◆ Task objective
Your task is to repeat exactly the lines below between the line holding "ATOM 9 N N ." and the line holding "ATOM 38 O O", inclusive, and only those.

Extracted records

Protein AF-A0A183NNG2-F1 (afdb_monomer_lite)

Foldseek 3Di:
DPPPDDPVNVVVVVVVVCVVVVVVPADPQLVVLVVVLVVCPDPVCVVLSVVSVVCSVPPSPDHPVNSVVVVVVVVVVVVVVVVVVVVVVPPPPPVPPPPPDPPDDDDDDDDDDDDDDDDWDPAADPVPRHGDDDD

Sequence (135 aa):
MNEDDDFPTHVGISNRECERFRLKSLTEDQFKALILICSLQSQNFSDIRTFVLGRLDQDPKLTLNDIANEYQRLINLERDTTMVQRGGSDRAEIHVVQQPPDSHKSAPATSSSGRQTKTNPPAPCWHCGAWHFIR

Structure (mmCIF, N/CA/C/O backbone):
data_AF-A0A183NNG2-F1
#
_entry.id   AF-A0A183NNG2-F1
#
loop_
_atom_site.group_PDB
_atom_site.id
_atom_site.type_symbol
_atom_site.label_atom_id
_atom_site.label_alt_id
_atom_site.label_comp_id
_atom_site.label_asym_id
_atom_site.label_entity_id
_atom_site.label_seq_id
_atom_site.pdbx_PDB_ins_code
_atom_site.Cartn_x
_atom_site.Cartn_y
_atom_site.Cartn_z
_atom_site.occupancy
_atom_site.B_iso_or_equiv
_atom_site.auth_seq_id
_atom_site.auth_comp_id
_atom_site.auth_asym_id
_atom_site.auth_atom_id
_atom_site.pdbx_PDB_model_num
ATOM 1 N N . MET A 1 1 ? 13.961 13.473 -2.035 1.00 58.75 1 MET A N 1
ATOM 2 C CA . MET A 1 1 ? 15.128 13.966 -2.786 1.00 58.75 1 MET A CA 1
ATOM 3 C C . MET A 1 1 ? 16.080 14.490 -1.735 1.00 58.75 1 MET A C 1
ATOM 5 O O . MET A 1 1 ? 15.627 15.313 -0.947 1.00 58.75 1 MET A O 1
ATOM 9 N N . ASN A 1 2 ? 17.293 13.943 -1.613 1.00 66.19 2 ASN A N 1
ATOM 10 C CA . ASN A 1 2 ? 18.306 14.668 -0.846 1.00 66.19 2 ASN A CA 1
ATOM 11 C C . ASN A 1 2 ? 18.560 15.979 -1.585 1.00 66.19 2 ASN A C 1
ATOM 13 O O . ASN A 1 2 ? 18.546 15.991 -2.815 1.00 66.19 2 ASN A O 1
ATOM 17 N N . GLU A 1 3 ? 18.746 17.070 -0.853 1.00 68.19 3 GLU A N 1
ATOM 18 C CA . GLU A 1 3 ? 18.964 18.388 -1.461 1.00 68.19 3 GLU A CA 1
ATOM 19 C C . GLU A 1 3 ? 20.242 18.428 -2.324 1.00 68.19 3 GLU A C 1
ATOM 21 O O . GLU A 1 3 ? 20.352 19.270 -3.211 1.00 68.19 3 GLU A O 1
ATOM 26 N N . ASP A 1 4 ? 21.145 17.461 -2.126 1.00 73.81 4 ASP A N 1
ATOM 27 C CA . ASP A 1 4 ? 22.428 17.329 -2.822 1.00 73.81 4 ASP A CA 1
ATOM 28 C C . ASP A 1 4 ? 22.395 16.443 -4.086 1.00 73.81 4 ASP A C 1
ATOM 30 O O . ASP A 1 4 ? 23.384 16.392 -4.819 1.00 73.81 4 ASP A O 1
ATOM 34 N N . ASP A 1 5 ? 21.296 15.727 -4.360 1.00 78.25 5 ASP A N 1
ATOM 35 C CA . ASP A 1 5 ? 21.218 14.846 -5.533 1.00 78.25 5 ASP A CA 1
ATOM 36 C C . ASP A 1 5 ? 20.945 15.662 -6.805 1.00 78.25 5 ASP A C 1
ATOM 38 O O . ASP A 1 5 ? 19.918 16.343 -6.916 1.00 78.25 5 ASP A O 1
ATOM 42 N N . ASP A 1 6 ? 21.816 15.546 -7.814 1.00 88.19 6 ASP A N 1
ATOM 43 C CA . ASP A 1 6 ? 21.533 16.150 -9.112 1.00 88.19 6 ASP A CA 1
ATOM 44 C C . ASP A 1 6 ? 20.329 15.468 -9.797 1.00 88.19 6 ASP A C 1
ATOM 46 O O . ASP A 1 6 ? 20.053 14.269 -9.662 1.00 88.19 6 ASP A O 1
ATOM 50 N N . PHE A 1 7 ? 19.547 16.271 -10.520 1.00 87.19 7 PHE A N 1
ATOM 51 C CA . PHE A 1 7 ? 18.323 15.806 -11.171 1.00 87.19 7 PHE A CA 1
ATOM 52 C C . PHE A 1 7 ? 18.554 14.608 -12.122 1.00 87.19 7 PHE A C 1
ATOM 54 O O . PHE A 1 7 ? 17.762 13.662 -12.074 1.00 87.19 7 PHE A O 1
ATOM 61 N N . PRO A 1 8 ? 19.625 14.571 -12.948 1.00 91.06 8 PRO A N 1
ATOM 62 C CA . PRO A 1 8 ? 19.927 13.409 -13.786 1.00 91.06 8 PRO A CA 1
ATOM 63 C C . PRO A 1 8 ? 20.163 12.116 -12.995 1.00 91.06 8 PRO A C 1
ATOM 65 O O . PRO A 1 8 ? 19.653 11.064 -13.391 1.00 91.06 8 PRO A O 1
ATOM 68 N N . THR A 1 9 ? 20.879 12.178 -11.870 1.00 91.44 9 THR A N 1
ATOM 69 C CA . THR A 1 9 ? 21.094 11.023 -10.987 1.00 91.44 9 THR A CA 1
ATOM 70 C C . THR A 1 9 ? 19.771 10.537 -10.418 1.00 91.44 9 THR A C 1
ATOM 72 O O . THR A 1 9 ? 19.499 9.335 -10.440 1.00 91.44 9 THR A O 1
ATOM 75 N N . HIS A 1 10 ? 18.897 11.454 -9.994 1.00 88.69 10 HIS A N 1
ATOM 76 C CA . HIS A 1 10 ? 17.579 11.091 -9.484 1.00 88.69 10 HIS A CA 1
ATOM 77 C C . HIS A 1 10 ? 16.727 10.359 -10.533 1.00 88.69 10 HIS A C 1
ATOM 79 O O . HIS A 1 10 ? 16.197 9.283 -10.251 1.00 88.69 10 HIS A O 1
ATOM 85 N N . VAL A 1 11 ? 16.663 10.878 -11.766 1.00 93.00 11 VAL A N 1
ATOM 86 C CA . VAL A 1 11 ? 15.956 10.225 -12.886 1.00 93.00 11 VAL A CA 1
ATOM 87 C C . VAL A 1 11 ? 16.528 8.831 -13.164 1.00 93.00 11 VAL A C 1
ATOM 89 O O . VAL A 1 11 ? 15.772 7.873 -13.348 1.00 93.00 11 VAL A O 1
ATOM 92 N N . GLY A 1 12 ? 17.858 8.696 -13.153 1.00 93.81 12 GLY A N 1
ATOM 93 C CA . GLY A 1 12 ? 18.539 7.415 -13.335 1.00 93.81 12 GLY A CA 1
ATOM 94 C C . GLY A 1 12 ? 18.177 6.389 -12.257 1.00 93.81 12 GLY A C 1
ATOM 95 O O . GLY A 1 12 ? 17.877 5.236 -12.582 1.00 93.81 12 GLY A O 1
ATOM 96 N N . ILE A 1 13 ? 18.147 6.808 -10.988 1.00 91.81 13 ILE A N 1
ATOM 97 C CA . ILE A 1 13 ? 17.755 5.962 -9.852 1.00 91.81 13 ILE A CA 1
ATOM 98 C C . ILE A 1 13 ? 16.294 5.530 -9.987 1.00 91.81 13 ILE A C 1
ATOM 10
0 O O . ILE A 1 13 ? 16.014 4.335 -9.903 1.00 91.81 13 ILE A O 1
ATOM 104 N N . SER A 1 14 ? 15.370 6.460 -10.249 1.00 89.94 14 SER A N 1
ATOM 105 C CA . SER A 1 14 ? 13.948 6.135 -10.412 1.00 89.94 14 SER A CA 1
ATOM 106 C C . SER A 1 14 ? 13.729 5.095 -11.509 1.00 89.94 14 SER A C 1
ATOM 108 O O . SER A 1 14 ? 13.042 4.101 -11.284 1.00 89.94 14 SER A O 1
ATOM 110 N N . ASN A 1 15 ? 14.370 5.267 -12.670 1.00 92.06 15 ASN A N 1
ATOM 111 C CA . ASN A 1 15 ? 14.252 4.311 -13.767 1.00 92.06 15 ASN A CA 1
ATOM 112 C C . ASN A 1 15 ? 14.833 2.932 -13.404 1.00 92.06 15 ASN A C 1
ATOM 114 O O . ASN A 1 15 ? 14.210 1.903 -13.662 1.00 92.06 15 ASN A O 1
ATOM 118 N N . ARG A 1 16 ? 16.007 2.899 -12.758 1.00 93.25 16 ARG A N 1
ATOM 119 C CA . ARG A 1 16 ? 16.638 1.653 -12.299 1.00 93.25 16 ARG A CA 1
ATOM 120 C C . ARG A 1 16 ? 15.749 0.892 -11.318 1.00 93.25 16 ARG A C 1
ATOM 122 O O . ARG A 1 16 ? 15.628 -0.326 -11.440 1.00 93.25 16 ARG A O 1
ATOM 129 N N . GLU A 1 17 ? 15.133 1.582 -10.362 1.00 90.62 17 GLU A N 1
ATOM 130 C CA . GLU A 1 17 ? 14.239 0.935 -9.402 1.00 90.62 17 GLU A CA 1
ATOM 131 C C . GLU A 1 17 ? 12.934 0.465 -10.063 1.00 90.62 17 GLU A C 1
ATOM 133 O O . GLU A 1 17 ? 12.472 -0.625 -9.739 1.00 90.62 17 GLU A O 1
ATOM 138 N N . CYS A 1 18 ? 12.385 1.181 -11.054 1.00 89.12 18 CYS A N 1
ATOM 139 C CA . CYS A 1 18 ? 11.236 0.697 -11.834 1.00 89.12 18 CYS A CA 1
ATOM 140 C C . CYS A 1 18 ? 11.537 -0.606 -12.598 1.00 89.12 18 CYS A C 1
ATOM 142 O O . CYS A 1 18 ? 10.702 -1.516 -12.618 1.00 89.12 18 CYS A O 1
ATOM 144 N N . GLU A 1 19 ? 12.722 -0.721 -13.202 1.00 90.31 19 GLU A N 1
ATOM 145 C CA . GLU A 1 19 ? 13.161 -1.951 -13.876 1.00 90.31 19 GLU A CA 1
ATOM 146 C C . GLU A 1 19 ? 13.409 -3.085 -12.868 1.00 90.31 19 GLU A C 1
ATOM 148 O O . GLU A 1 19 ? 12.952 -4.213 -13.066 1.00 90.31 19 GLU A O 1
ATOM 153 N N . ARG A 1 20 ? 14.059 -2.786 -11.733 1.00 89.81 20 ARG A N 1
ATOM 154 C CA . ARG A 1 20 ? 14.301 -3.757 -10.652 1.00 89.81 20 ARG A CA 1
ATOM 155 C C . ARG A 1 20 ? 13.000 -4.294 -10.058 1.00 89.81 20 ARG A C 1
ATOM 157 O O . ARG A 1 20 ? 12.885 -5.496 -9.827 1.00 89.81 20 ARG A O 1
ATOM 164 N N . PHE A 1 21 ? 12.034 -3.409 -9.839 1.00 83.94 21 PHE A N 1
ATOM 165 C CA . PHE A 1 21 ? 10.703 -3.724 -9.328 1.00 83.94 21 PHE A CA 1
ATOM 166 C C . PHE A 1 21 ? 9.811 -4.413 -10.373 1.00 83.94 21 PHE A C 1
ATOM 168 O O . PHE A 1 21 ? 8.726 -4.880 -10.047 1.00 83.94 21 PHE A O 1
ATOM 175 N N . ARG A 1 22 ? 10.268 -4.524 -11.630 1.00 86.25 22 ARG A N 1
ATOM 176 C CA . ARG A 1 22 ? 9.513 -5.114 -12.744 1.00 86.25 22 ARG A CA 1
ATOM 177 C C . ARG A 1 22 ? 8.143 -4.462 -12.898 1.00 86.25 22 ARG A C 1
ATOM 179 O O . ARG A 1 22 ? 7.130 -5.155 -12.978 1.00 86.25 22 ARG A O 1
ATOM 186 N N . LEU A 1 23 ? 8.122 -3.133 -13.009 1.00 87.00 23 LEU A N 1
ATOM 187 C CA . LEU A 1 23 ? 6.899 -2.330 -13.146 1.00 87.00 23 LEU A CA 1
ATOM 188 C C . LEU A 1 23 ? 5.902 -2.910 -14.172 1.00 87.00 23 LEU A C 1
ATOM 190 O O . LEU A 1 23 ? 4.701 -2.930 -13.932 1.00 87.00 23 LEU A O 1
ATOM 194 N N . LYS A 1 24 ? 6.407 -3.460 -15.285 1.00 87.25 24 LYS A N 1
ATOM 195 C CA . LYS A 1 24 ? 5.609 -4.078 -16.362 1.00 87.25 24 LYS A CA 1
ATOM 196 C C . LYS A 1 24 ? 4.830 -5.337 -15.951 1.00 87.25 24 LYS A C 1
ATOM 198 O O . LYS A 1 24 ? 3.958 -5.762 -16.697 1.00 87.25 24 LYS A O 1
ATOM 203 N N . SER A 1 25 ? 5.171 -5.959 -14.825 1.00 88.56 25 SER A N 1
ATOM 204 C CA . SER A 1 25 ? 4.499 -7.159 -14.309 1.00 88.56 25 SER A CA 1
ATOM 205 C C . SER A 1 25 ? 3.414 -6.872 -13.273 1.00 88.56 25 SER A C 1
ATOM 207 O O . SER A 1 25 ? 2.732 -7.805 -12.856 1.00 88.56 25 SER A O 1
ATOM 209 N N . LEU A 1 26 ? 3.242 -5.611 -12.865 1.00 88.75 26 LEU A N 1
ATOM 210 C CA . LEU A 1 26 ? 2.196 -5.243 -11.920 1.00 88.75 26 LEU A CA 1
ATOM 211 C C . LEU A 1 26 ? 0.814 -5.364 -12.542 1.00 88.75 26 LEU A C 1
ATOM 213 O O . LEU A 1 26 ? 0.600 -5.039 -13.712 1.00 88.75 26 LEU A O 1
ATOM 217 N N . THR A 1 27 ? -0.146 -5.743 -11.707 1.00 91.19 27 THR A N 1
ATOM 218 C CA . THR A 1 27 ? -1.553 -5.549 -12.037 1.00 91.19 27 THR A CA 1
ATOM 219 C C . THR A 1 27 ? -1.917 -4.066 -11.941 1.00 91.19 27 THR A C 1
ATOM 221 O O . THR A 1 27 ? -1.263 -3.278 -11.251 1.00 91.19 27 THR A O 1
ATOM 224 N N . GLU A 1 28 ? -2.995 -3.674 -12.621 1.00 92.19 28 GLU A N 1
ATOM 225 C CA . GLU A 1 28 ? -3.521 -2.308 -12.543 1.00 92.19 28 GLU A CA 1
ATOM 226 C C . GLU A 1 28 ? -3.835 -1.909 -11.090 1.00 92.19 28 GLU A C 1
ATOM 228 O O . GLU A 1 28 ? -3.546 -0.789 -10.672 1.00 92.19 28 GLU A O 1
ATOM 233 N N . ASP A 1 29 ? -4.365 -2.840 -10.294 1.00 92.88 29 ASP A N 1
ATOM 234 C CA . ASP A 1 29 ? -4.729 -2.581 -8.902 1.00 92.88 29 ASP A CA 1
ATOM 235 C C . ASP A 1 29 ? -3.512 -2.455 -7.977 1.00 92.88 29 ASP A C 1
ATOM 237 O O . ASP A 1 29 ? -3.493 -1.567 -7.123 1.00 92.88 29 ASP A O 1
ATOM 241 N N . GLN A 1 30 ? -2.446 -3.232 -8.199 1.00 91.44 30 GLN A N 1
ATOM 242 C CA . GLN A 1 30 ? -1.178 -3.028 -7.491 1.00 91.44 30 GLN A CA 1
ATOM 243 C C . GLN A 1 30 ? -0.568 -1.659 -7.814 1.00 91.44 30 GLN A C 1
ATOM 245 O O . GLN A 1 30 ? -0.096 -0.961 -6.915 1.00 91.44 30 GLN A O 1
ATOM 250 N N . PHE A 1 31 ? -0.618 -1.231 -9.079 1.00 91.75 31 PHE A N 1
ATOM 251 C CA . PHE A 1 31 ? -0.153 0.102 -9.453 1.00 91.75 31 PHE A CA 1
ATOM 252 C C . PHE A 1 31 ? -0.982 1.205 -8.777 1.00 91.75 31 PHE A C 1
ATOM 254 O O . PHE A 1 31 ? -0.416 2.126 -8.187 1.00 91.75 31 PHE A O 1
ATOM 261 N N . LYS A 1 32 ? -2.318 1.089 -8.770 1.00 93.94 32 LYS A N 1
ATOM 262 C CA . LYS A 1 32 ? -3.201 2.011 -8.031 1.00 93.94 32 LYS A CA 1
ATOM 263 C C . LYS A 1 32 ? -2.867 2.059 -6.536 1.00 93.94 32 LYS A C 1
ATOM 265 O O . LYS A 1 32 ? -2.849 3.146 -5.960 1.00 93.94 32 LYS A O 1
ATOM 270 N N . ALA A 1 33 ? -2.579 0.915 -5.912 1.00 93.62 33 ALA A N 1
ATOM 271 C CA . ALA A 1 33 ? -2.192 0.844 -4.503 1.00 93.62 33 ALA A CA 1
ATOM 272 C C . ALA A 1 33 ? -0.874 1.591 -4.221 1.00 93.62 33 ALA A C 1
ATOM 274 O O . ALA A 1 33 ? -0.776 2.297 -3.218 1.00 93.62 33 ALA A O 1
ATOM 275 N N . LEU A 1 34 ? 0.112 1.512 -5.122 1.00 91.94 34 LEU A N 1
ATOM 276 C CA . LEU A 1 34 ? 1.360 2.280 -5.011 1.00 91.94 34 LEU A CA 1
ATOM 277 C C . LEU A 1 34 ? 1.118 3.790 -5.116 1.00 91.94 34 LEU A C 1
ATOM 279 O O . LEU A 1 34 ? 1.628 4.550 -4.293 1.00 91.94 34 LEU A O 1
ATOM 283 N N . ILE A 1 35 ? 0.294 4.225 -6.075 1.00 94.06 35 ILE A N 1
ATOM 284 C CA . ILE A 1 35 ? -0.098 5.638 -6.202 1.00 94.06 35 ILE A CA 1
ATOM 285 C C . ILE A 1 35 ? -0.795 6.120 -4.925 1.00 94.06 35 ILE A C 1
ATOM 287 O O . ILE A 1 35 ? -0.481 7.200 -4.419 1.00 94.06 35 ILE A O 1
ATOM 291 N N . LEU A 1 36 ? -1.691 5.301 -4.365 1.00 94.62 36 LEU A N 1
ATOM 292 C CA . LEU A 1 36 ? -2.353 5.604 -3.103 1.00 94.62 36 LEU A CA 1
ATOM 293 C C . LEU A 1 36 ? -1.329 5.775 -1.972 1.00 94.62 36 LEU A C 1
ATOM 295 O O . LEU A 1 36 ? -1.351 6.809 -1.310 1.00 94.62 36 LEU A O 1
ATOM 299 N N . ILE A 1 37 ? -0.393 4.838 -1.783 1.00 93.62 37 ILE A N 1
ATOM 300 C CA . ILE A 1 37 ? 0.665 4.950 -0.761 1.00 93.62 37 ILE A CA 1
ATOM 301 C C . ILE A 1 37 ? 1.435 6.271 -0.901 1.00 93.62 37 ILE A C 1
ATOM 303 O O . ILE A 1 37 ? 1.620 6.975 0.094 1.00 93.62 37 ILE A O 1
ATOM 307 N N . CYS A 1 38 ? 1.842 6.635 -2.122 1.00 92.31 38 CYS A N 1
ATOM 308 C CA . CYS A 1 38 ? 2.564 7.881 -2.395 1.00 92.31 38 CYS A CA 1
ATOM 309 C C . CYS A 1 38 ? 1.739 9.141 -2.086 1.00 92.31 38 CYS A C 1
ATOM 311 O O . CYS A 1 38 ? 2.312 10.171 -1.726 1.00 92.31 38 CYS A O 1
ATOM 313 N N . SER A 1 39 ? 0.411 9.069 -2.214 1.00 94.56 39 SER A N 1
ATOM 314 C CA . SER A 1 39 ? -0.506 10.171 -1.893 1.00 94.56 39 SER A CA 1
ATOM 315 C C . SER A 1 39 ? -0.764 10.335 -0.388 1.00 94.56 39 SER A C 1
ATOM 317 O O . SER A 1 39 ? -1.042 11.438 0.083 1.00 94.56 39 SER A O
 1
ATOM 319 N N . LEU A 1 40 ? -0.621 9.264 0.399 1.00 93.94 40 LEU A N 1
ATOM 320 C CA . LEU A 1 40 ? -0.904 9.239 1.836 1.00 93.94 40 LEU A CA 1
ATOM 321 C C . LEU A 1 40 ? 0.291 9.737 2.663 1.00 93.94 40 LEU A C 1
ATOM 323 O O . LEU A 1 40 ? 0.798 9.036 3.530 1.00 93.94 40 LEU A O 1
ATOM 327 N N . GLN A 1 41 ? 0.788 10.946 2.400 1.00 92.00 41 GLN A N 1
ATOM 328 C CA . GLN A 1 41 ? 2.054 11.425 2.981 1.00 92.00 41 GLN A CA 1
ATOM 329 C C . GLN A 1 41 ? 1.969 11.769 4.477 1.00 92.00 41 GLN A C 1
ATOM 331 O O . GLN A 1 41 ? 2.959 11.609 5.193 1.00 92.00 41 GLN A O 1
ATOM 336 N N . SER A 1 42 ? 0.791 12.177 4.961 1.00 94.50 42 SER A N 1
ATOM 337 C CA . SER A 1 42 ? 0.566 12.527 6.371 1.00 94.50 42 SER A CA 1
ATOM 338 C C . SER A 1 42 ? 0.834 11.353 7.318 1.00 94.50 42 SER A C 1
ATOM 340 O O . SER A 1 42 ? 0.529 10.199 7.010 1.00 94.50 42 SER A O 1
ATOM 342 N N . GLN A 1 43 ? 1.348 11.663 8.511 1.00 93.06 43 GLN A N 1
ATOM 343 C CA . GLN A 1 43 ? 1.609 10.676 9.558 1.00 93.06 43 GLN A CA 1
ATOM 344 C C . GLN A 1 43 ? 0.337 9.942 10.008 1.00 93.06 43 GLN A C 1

◆ Response
ATOM 9 N N . ASN A 1 2 ? 17.293 13.943 -1.613 1.00 66.19 2 ASN A N 1
ATOM 10 C CA . ASN A 1 2 ? 18.306 14.668 -0.846 1.00 66.19 2 ASN A CA 1
ATOM 11 C C . ASN A 1 2 ? 18.560 15.979 -1.585 1.00 66.19 2 ASN A C 1
ATOM 13 O O . ASN A 1 2 ? 18.546 15.991 -2.815 1.00 66.19 2 ASN A O 1
ATOM 17 N N . GLU A 1 3 ? 18.746 17.070 -0.853 1.00 68.19 3 GLU A N 1
ATOM 18 C CA . GLU A 1 3 ? 18.964 18.388 -1.461 1.00 68.19 3 GLU A CA 1
ATOM 19 C C . GLU A 1 3 ? 20.242 18.428 -2.324 1.00 68.19 3 GLU A C 1
ATOM 21 O O . GLU A 1 3 ? 20.352 19.270 -3.211 1.00 68.19 3 GLU A O 1
ATOM 26 N N . ASP A 1 4 ? 21.145 17.461 -2.126 1.00 73.81 4 ASP A N 1
ATOM 27 C CA . ASP A 1 4 ? 22.428 17.329 -2.822 1.00 73.81 4 ASP A CA 1
ATOM 28 C C . ASP A 1 4 ? 22.395 16.443 -4.086 1.00 73.81 4 ASP A C 1
ATOM 30 O O . ASP A 1 4 ? 23.384 16.392 -4.819 1.00 73.81 4 ASP A O 1
ATOM 34 N N . ASP A 1 5 ? 21.296 15.727 -4.360 1.00 78.25 5 ASP A N 1
ATOM 35 C CA . ASP A 1 5 ? 21.218 14.846 -5.533 1.00 78.25 5 ASP A CA 1
ATOM 36 C C . ASP A 1 5 ? 20.945 15.662 -6.805 1.00 78.25 5 ASP A C 1
ATOM 38 O O . ASP A 1 5 ? 19.918 16.343 -6.916 1.00 78.25 5 ASP A O 1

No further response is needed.